In the implementation of the L compiler, the focus was put on the readability and simplicity of the source code. As often in computer science, it is difficult to make things simple: I had a complete, working prototype, with parser, typing, cps transformation and compilation to LLVM when I started this blog; I spent all this time cleaning, documenting, and especially simplifying the compiler, publishing the progress along the way.
I believe that the result is worth the work: a simpler compiler is easier to extend, both for myself and future contributors. The challenge will be to keep things easy as more features are added; this is possible only if we wait for things to be well structured before adding the non-essential features (for now, I just keep a huge todo-list with those); and if we do not hesitate to perform a local redesign occasionally.
The toplevel of the compiler, that link all the passes together, is a good example of the results of such a redesign. A design goal of this toplevel is to make each pass communicate with a minimal interface. I had written a first attempt, using a record updated functionally, with each field containing the internal state of one pass. The toplevel consisted in a giant function with nested loops – one loop per pass. This structure was inelegant for a number of reasons:
After a while, I came up with a much simpler design using streams of definitions. The code for a toplevel is then dead-simple:
module Stream = Extensions.Stream
let process_file file =
let parsetree_stream = Parser.make_stream file in
let ast_stream = Astfromsexp.from_stream parsetree_stream in
let cps_stream = Cpstransform.from_stream ast_stream in
let converted_stream =
Stream.iter_and_copy Cpsconvertclosures.in_definition cps_stream in
let llvm_stream = Cpsllvm.from_stream converted_stream in
Stream.iter (fun elt → Llvmexec.exec_nodef () elt) llvm_stream
The actual implementation also interposes optional printer to see the contents of the stream, which is very useful when debugging the compiler.
The stream interface make it easy to add new passes, completely remove the state from the interface, factorize the pattern when a pass can produce several elements at once, retain the minimal memory consumption of the nested loop design, and can be easily updated to a parallel pipelining implementation.
The interface of each pass is made minimal. Each pass only declares:
And that is all. The interface of each pass clear is minimal, which allows to study or change it independently.
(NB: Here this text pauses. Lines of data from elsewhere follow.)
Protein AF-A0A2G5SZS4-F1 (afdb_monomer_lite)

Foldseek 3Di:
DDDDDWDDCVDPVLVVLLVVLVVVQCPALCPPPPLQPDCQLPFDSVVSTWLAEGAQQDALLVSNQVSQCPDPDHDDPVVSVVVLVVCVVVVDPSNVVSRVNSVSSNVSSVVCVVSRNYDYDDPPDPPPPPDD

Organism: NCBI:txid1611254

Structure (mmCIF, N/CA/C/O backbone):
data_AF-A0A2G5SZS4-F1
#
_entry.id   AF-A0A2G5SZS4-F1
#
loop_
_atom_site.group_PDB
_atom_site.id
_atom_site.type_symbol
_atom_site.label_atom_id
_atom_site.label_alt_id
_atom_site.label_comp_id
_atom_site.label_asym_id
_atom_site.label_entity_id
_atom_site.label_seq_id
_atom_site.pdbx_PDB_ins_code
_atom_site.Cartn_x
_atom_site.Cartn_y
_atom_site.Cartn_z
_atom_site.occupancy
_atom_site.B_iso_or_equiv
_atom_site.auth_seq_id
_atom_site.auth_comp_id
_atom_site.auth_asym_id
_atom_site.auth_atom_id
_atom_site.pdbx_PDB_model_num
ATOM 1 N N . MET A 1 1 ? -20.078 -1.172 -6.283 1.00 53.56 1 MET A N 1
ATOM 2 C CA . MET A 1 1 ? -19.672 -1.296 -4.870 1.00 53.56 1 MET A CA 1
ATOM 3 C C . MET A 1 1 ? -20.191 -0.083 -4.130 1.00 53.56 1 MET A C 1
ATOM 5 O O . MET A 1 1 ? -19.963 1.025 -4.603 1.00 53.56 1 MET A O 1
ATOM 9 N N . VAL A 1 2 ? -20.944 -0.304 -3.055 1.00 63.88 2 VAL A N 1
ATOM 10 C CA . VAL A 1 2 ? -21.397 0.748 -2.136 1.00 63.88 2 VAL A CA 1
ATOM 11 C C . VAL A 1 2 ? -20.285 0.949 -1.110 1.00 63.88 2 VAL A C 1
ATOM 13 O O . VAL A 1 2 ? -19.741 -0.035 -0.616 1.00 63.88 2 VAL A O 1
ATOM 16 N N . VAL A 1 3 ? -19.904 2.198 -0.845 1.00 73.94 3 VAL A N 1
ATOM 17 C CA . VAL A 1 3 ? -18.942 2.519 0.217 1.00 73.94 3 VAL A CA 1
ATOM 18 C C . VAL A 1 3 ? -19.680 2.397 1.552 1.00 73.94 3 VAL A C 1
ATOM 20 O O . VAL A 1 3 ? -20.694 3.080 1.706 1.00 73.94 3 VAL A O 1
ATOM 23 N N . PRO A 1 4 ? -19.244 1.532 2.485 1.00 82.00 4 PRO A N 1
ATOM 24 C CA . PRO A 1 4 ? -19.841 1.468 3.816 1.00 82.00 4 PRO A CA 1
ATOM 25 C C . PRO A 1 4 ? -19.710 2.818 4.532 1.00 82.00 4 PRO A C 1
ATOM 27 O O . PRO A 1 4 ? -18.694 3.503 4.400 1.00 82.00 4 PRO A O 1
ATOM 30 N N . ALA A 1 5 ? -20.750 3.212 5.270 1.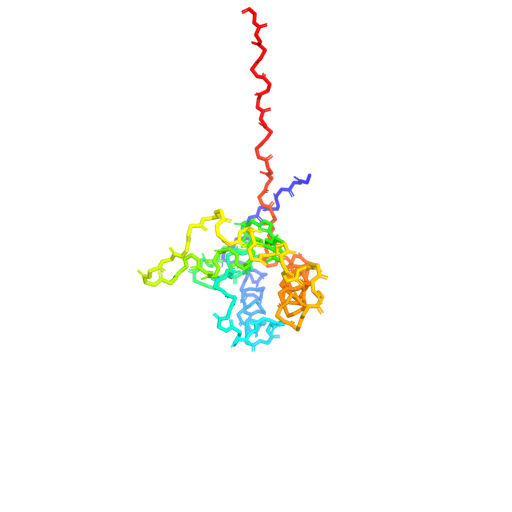00 85.81 5 ALA A N 1
ATOM 31 C CA . ALA A 1 5 ? -20.699 4.414 6.093 1.00 85.81 5 ALA A CA 1
ATOM 32 C C . ALA A 1 5 ? -19.682 4.227 7.235 1.00 85.81 5 ALA A C 1
ATOM 34 O O . ALA A 1 5 ? -19.561 3.110 7.746 1.00 85.81 5 ALA A O 1
ATOM 35 N N . PRO A 1 6 ? -18.966 5.289 7.649 1.00 89.62 6 PRO A N 1
ATOM 36 C CA . PRO A 1 6 ? -18.139 5.238 8.846 1.00 89.62 6 PRO A CA 1
ATOM 37 C C . PRO A 1 6 ? -18.952 4.831 10.080 1.00 89.62 6 PRO A C 1
ATOM 39 O O . PRO A 1 6 ? -20.085 5.284 10.256 1.00 89.62 6 PRO A O 1
ATOM 42 N N . LEU A 1 7 ? -18.356 4.002 10.933 1.00 90.25 7 LEU A N 1
ATOM 43 C CA . LEU A 1 7 ? -18.894 3.653 12.241 1.00 90.25 7 LEU A CA 1
ATOM 44 C C . LEU A 1 7 ? -18.943 4.891 13.142 1.00 90.25 7 LEU A C 1
ATOM 46 O O . LEU A 1 7 ? -18.071 5.760 13.081 1.00 90.25 7 LEU A O 1
ATOM 50 N N . ASP A 1 8 ? -19.953 4.947 14.008 1.00 89.56 8 ASP A N 1
ATOM 51 C CA . ASP A 1 8 ? -20.086 6.010 15.002 1.00 89.56 8 ASP A CA 1
ATOM 52 C C . ASP A 1 8 ? -18.970 5.883 16.064 1.00 89.56 8 ASP A C 1
ATOM 54 O O . ASP A 1 8 ? -18.901 4.851 16.746 1.00 89.56 8 ASP A O 1
ATOM 58 N N . PRO A 1 9 ? -18.123 6.918 16.260 1.00 89.94 9 PRO A N 1
ATOM 59 C CA . PRO A 1 9 ? -17.017 6.893 17.219 1.00 89.94 9 PRO A CA 1
ATOM 60 C C . PRO A 1 9 ? -17.416 6.623 18.677 1.00 89.94 9 PRO A C 1
ATOM 62 O O . PRO A 1 9 ? -16.580 6.233 19.497 1.00 89.94 9 PRO A O 1
ATOM 65 N N . THR A 1 10 ? -18.683 6.848 19.027 1.00 91.19 10 THR A N 1
ATOM 66 C CA . THR A 1 10 ? -19.207 6.625 20.379 1.00 91.19 10 THR A CA 1
ATOM 67 C C . THR A 1 10 ? -19.512 5.156 20.660 1.00 91.19 10 THR A C 1
ATOM 69 O O . THR A 1 10 ? -19.627 4.776 21.828 1.00 91.19 10 THR A O 1
ATOM 72 N N . THR A 1 11 ? -19.581 4.312 19.629 1.00 93.56 11 THR A N 1
ATOM 73 C CA . THR A 1 11 ? -19.937 2.895 19.754 1.00 93.56 11 THR A CA 1
ATOM 74 C C . THR A 1 11 ? -18.771 2.035 20.236 1.00 93.56 11 THR A C 1
ATOM 76 O O . THR A 1 11 ? -17.596 2.345 20.033 1.00 93.56 11 THR A O 1
ATOM 79 N N . GLU A 1 12 ? -19.095 0.920 20.890 1.00 92.94 12 GLU A N 1
ATOM 80 C CA . GLU A 1 12 ? -18.099 -0.081 21.286 1.00 92.94 12 GLU A CA 1
ATOM 81 C C . GLU A 1 12 ? -17.480 -0.782 20.069 1.00 92.94 12 GLU A C 1
ATOM 83 O O . GLU A 1 12 ? -16.277 -1.036 20.055 1.00 92.94 12 GLU A O 1
ATOM 88 N N . GLU A 1 13 ? -18.278 -1.012 19.022 1.00 91.81 13 GLU A N 1
ATOM 89 C CA . GLU A 1 13 ? -17.833 -1.593 17.754 1.00 91.81 13 GLU A CA 1
ATOM 90 C C . GLU A 1 13 ? -16.699 -0.775 17.127 1.00 91.81 13 GLU A C 1
ATOM 92 O O . GLU A 1 13 ? -15.644 -1.327 16.815 1.00 91.81 13 GLU A O 1
ATOM 97 N N . TYR A 1 14 ? -16.868 0.550 17.039 1.00 92.81 14 TYR A N 1
ATOM 98 C CA . TYR A 1 14 ? -15.819 1.445 16.560 1.00 92.81 14 TYR A CA 1
ATOM 99 C C . TYR A 1 14 ? -14.540 1.326 17.394 1.00 92.81 14 TYR A C 1
ATOM 101 O O . TYR A 1 14 ? -13.453 1.181 16.840 1.00 92.81 14 TYR A O 1
ATOM 109 N N . ARG A 1 15 ? -14.648 1.374 18.730 1.00 92.00 15 ARG A N 1
ATOM 110 C CA . ARG A 1 15 ? -13.467 1.338 19.611 1.00 92.00 15 ARG A CA 1
ATOM 111 C C . ARG A 1 15 ? -12.709 0.024 19.478 1.00 92.00 15 ARG A C 1
ATOM 113 O O . ARG A 1 15 ? -11.481 0.043 19.421 1.00 92.00 15 ARG A O 1
ATOM 120 N N . LYS A 1 16 ? -13.437 -1.093 19.408 1.00 93.00 16 LYS A N 1
ATOM 121 C CA . LYS A 1 16 ? -12.858 -2.422 19.219 1.00 93.00 16 LYS A CA 1
ATOM 122 C C . LYS A 1 16 ? -12.126 -2.499 17.882 1.00 93.00 16 LYS A C 1
ATOM 124 O O . LYS A 1 16 ? -10.947 -2.838 17.858 1.00 93.00 16 LYS A O 1
ATOM 129 N N . LEU A 1 17 ? -12.788 -2.105 16.795 1.00 92.12 17 LEU A N 1
ATOM 130 C CA . LEU A 1 17 ? -12.213 -2.188 15.457 1.00 92.12 17 LEU A CA 1
ATOM 131 C C . LEU A 1 17 ? -11.022 -1.233 15.274 1.00 92.12 17 LEU A C 1
ATOM 133 O O . LEU A 1 17 ? -10.033 -1.587 14.638 1.00 92.12 17 LEU A O 1
ATOM 137 N N . LEU A 1 18 ? -11.066 -0.053 15.900 1.00 91.69 18 LEU A N 1
ATOM 138 C CA . LEU A 1 18 ? -9.946 0.887 15.945 1.00 91.69 18 LEU A CA 1
ATOM 139 C C . LEU A 1 18 ? -8.734 0.314 16.672 1.00 91.69 18 LEU A C 1
ATOM 141 O O . LEU A 1 18 ? -7.608 0.498 16.210 1.00 91.69 18 LEU A O 1
ATOM 145 N N . GLN A 1 19 ? -8.946 -0.362 17.800 1.00 91.19 19 GLN A N 1
ATOM 146 C CA . GLN A 1 19 ? -7.854 -1.002 18.523 1.00 91.19 19 GLN A CA 1
ATOM 147 C C . GLN A 1 19 ? -7.250 -2.142 17.695 1.00 91.19 19 GLN A C 1
ATOM 149 O O . GLN A 1 19 ? -6.039 -2.172 17.500 1.00 91.19 19 GLN A O 1
ATOM 154 N N . GLU A 1 20 ? -8.086 -3.000 17.106 1.00 92.62 20 GLU A N 1
ATOM 155 C CA . GLU A 1 20 ? -7.630 -4.084 16.229 1.00 92.62 20 GLU A CA 1
ATOM 156 C C . GLU A 1 20 ? -6.865 -3.566 15.000 1.00 92.62 20 GLU A C 1
ATOM 158 O O . GLU A 1 20 ? -5.879 -4.175 14.579 1.00 92.62 20 GLU A O 1
ATOM 163 N N . ALA A 1 21 ? -7.282 -2.439 14.417 1.00 90.50 21 ALA A N 1
ATOM 164 C CA . ALA A 1 21 ? -6.585 -1.809 13.298 1.00 90.50 21 ALA A CA 1
ATOM 165 C C . ALA A 1 21 ? -5.228 -1.217 13.720 1.00 90.50 21 ALA A C 1
ATOM 167 O O . ALA A 1 21 ? -4.239 -1.350 12.993 1.00 90.50 21 ALA A O 1
ATOM 168 N N . LYS A 1 22 ? -5.150 -0.610 14.913 1.00 88.19 22 LYS A N 1
ATOM 169 C CA . LYS A 1 22 ? -3.895 -0.102 15.491 1.00 88.19 22 LYS A CA 1
ATOM 170 C C . LYS A 1 22 ? -2.904 -1.225 15.781 1.00 88.19 22 LYS A C 1
ATOM 172 O O . LYS A 1 22 ? -1.738 -1.095 15.415 1.00 88.19 22 LYS A O 1
ATOM 177 N N . ASP A 1 23 ? -3.369 -2.320 16.371 1.00 89.31 23 ASP A N 1
ATOM 178 C CA . ASP A 1 23 ? -2.529 -3.476 16.693 1.00 89.31 23 ASP A CA 1
ATOM 179 C C . ASP A 1 23 ? -2.045 -4.174 15.413 1.00 89.31 23 ASP A C 1
ATOM 181 O O . ASP A 1 23 ? -0.880 -4.556 15.298 1.00 89.31 23 ASP A O 1
ATOM 185 N N . HIS A 1 24 ? -2.908 -4.264 14.394 1.00 87.88 24 HIS A N 1
ATOM 186 C CA . HIS A 1 24 ? -2.552 -4.849 13.101 1.00 87.88 24 HIS A CA 1
ATOM 187 C C . HIS A 1 24 ? -1.424 -4.089 12.393 1.00 87.88 24 HIS A C 1
ATOM 189 O O . HIS A 1 24 ? -0.585 -4.708 11.740 1.00 87.88 24 HIS A O 1
ATOM 195 N N . ARG A 1 25 ? -1.350 -2.761 12.563 1.00 79.56 25 ARG A N 1
ATOM 196 C CA . ARG A 1 25 ? -0.328 -1.914 11.930 1.00 79.56 25 ARG A CA 1
ATOM 197 C C . ARG A 1 25 ? 1.105 -2.344 12.268 1.00 79.56 25 ARG A C 1
ATOM 199 O O . ARG A 1 25 ? 1.993 -2.201 11.432 1.00 79.56 25 ARG A O 1
ATOM 206 N N . ALA A 1 26 ? 1.335 -2.886 13.464 1.00 77.44 26 ALA A N 1
ATOM 207 C CA . ALA A 1 26 ? 2.654 -3.359 13.883 1.00 77.44 26 ALA A CA 1
ATOM 208 C C . ALA A 1 26 ? 3.106 -4.644 13.158 1.00 77.44 26 ALA A C 1
ATOM 210 O O . ALA A 1 26 ? 4.285 -4.990 13.207 1.00 77.44 26 ALA A O 1
ATOM 211 N N . HIS A 1 27 ? 2.188 -5.342 12.483 1.00 82.31 27 HIS A N 1
ATOM 212 C CA . HIS A 1 27 ? 2.397 -6.690 11.949 1.00 82.31 27 HIS A CA 1
ATOM 213 C C . HIS A 1 27 ? 1.967 -6.840 10.481 1.00 82.31 27 HIS A C 1
ATOM 215 O O . HIS A 1 27 ? 1.686 -7.951 10.035 1.00 82.31 27 HIS A O 1
ATOM 221 N N . THR A 1 28 ? 1.893 -5.736 9.734 1.00 81.56 28 THR A N 1
ATOM 222 C CA . THR A 1 28 ? 1.518 -5.764 8.308 1.00 81.56 28 THR A CA 1
ATOM 223 C C . THR A 1 28 ? 2.591 -6.433 7.451 1.00 81.56 28 THR A C 1
ATOM 225 O O . THR A 1 28 ? 3.775 -6.406 7.792 1.00 81.56 28 THR A O 1
ATOM 228 N N . LEU A 1 29 ? 2.202 -6.955 6.285 1.00 81.62 29 LEU A N 1
ATOM 229 C CA . LEU A 1 29 ? 3.137 -7.555 5.313 1.00 81.62 29 LEU A CA 1
ATOM 230 C C . LEU A 1 29 ? 4.159 -6.561 4.731 1.00 81.62 29 LEU A C 1
ATOM 232 O O . LEU A 1 29 ? 5.108 -6.961 4.059 1.00 81.62 29 LEU A O 1
ATOM 236 N N . VAL A 1 30 ? 3.945 -5.266 4.962 1.00 83.81 30 VAL A N 1
ATOM 237 C CA . VAL A 1 30 ? 4.735 -4.155 4.419 1.00 83.81 30 VAL A CA 1
ATOM 238 C C . VAL A 1 30 ? 5.476 -3.369 5.505 1.00 83.81 30 VAL A C 1
ATOM 240 O O . VAL A 1 30 ? 6.086 -2.338 5.221 1.00 83.81 30 VAL A O 1
ATOM 243 N N . VAL A 1 31 ? 5.425 -3.828 6.761 1.00 81.69 31 VAL A N 1
ATOM 244 C CA . VAL A 1 31 ? 6.042 -3.124 7.889 1.00 81.69 31 VAL A CA 1
ATOM 245 C C . VAL A 1 31 ? 7.565 -3.048 7.718 1.00 81.69 31 VAL A C 1
ATOM 247 O O . VAL A 1 31 ? 8.233 -4.050 7.482 1.00 81.69 31 VAL A O 1
ATOM 250 N N . GLY A 1 32 ? 8.124 -1.842 7.845 1.00 79.94 32 GLY A N 1
ATOM 251 C CA . GLY A 1 32 ? 9.574 -1.616 7.799 1.00 79.94 32 GLY A CA 1
ATOM 252 C C . GLY A 1 32 ? 10.207 -1.572 6.402 1.00 79.94 32 GLY A C 1
ATOM 253 O O . GLY A 1 32 ? 11.414 -1.354 6.312 1.00 79.94 32 GLY A O 1
ATOM 254 N N . ASP A 1 33 ? 9.440 -1.727 5.316 1.00 87.56 33 ASP A N 1
ATOM 255 C CA . ASP A 1 33 ? 9.980 -1.573 3.960 1.00 87.56 33 ASP A CA 1
ATOM 256 C C . ASP A 1 33 ? 10.076 -0.085 3.576 1.00 87.56 33 ASP A C 1
ATOM 258 O O . ASP A 1 33 ? 9.082 0.573 3.267 1.00 87.56 33 ASP A O 1
ATOM 262 N N . TYR A 1 34 ? 11.298 0.452 3.567 1.00 85.75 34 TYR A N 1
ATOM 263 C CA . TYR A 1 34 ? 11.565 1.850 3.208 1.00 85.75 34 TYR A CA 1
ATOM 264 C C . TYR A 1 34 ? 11.253 2.179 1.737 1.00 85.75 34 TYR A C 1
ATOM 266 O O . TYR A 1 34 ? 11.101 3.352 1.397 1.00 85.75 34 TYR A O 1
ATOM 274 N N . LYS A 1 35 ? 11.146 1.168 0.860 1.00 87.06 35 LYS A N 1
ATOM 275 C CA . LYS A 1 35 ? 10.767 1.340 -0.551 1.00 87.06 35 LYS A CA 1
ATOM 276 C C . LYS A 1 35 ? 9.255 1.404 -0.754 1.00 87.06 35 LYS A C 1
ATOM 278 O O . LYS A 1 35 ? 8.798 1.569 -1.886 1.00 87.06 35 LYS A O 1
ATOM 283 N N . LEU A 1 36 ? 8.472 1.291 0.321 1.00 84.19 36 LEU A N 1
ATOM 284 C CA . LEU A 1 36 ? 7.019 1.421 0.313 1.00 84.19 36 LEU A CA 1
ATOM 285 C C . LEU A 1 36 ? 6.590 2.748 0.948 1.00 84.19 36 LEU A C 1
ATOM 287 O O . LEU A 1 36 ? 6.035 2.761 2.045 1.00 84.19 36 LEU A O 1
ATOM 291 N N . PRO A 1 37 ? 6.764 3.887 0.250 1.00 68.06 37 PRO A N 1
ATOM 292 C CA . PRO A 1 37 ? 6.295 5.172 0.763 1.00 68.06 37 PRO A CA 1
ATOM 293 C C . PRO A 1 37 ? 4.757 5.260 0.797 1.00 68.06 37 PRO A C 1
ATOM 295 O O . PRO A 1 37 ? 4.200 6.167 1.406 1.00 68.06 37 PRO A O 1
ATOM 298 N N . PHE A 1 38 ? 4.049 4.337 0.129 1.00 64.75 38 PHE A N 1
ATOM 299 C CA . PHE A 1 38 ? 2.623 4.458 -0.169 1.00 64.75 38 PHE A CA 1
ATOM 300 C C . PHE A 1 38 ? 1.735 3.603 0.746 1.00 64.75 38 PHE A C 1
ATOM 302 O O . PHE A 1 38 ? 1.159 2.594 0.339 1.00 64.75 38 PHE A O 1
ATOM 309 N N . ILE A 1 39 ? 1.585 4.055 1.991 1.00 72.19 39 ILE A N 1
ATOM 310 C CA . ILE A 1 39 ? 0.666 3.469 2.983 1.00 72.19 39 ILE A CA 1
ATOM 311 C C . ILE A 1 39 ? -0.762 4.032 2.810 1.00 72.19 39 ILE A C 1
ATOM 313 O O . ILE A 1 39 ? -1.692 3.559 3.442 1.00 72.19 39 ILE A O 1
ATOM 317 N N . GLU A 1 40 ? -0.997 4.982 1.894 1.00 81.94 40 GLU A N 1
ATOM 318 C CA . GLU A 1 40 ? -2.324 5.604 1.689 1.00 81.94 40 GLU A CA 1
ATOM 319 C C . GLU A 1 40 ? -3.413 4.641 1.189 1.00 81.94 40 GLU A C 1
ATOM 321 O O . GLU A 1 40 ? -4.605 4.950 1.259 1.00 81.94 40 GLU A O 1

Note: this way of structuring things imply that transformation from one pass to the next is done in the second pass. (This implies that the second pass depends on the first one).
An alternative is to expose functions to build elements in the second pass, and move the transformation code from the beginning of the second pass to the end of the first pass. In this case, the first pass depends on the second pass. One advantage is that the first pass does not have to expose the type of its internal format. I am considering using this structure for the parser, where a "parsetree" is produced, but whose type is not very interesting outside of the parsing phase; while the building functions for the AST are more interesting.
Inside each pass, the code is structured around a hierarchy of modules and interfaces. The idea is that each interface progressively hides more details about the implementation of the pass, until the top where we get the minimal interface presented earlier. Intermediate levels show up when we manage to group a complex piece of code into a simple interface. For instance in the CPS pass, there are four intermediary modules:
Structuring the code around hierarchical, modular interfaces and implementations thus allow intermediate levels of abstractions; when completing a task one is provided with just the needed information, the right degree of abstraction; this helps to focus. The hierarchy also decrease, and thus simplifies, the size of the interfaces. OCaml was perfect for this job, but C, to a lesser extent, also allows this kind of modular programming.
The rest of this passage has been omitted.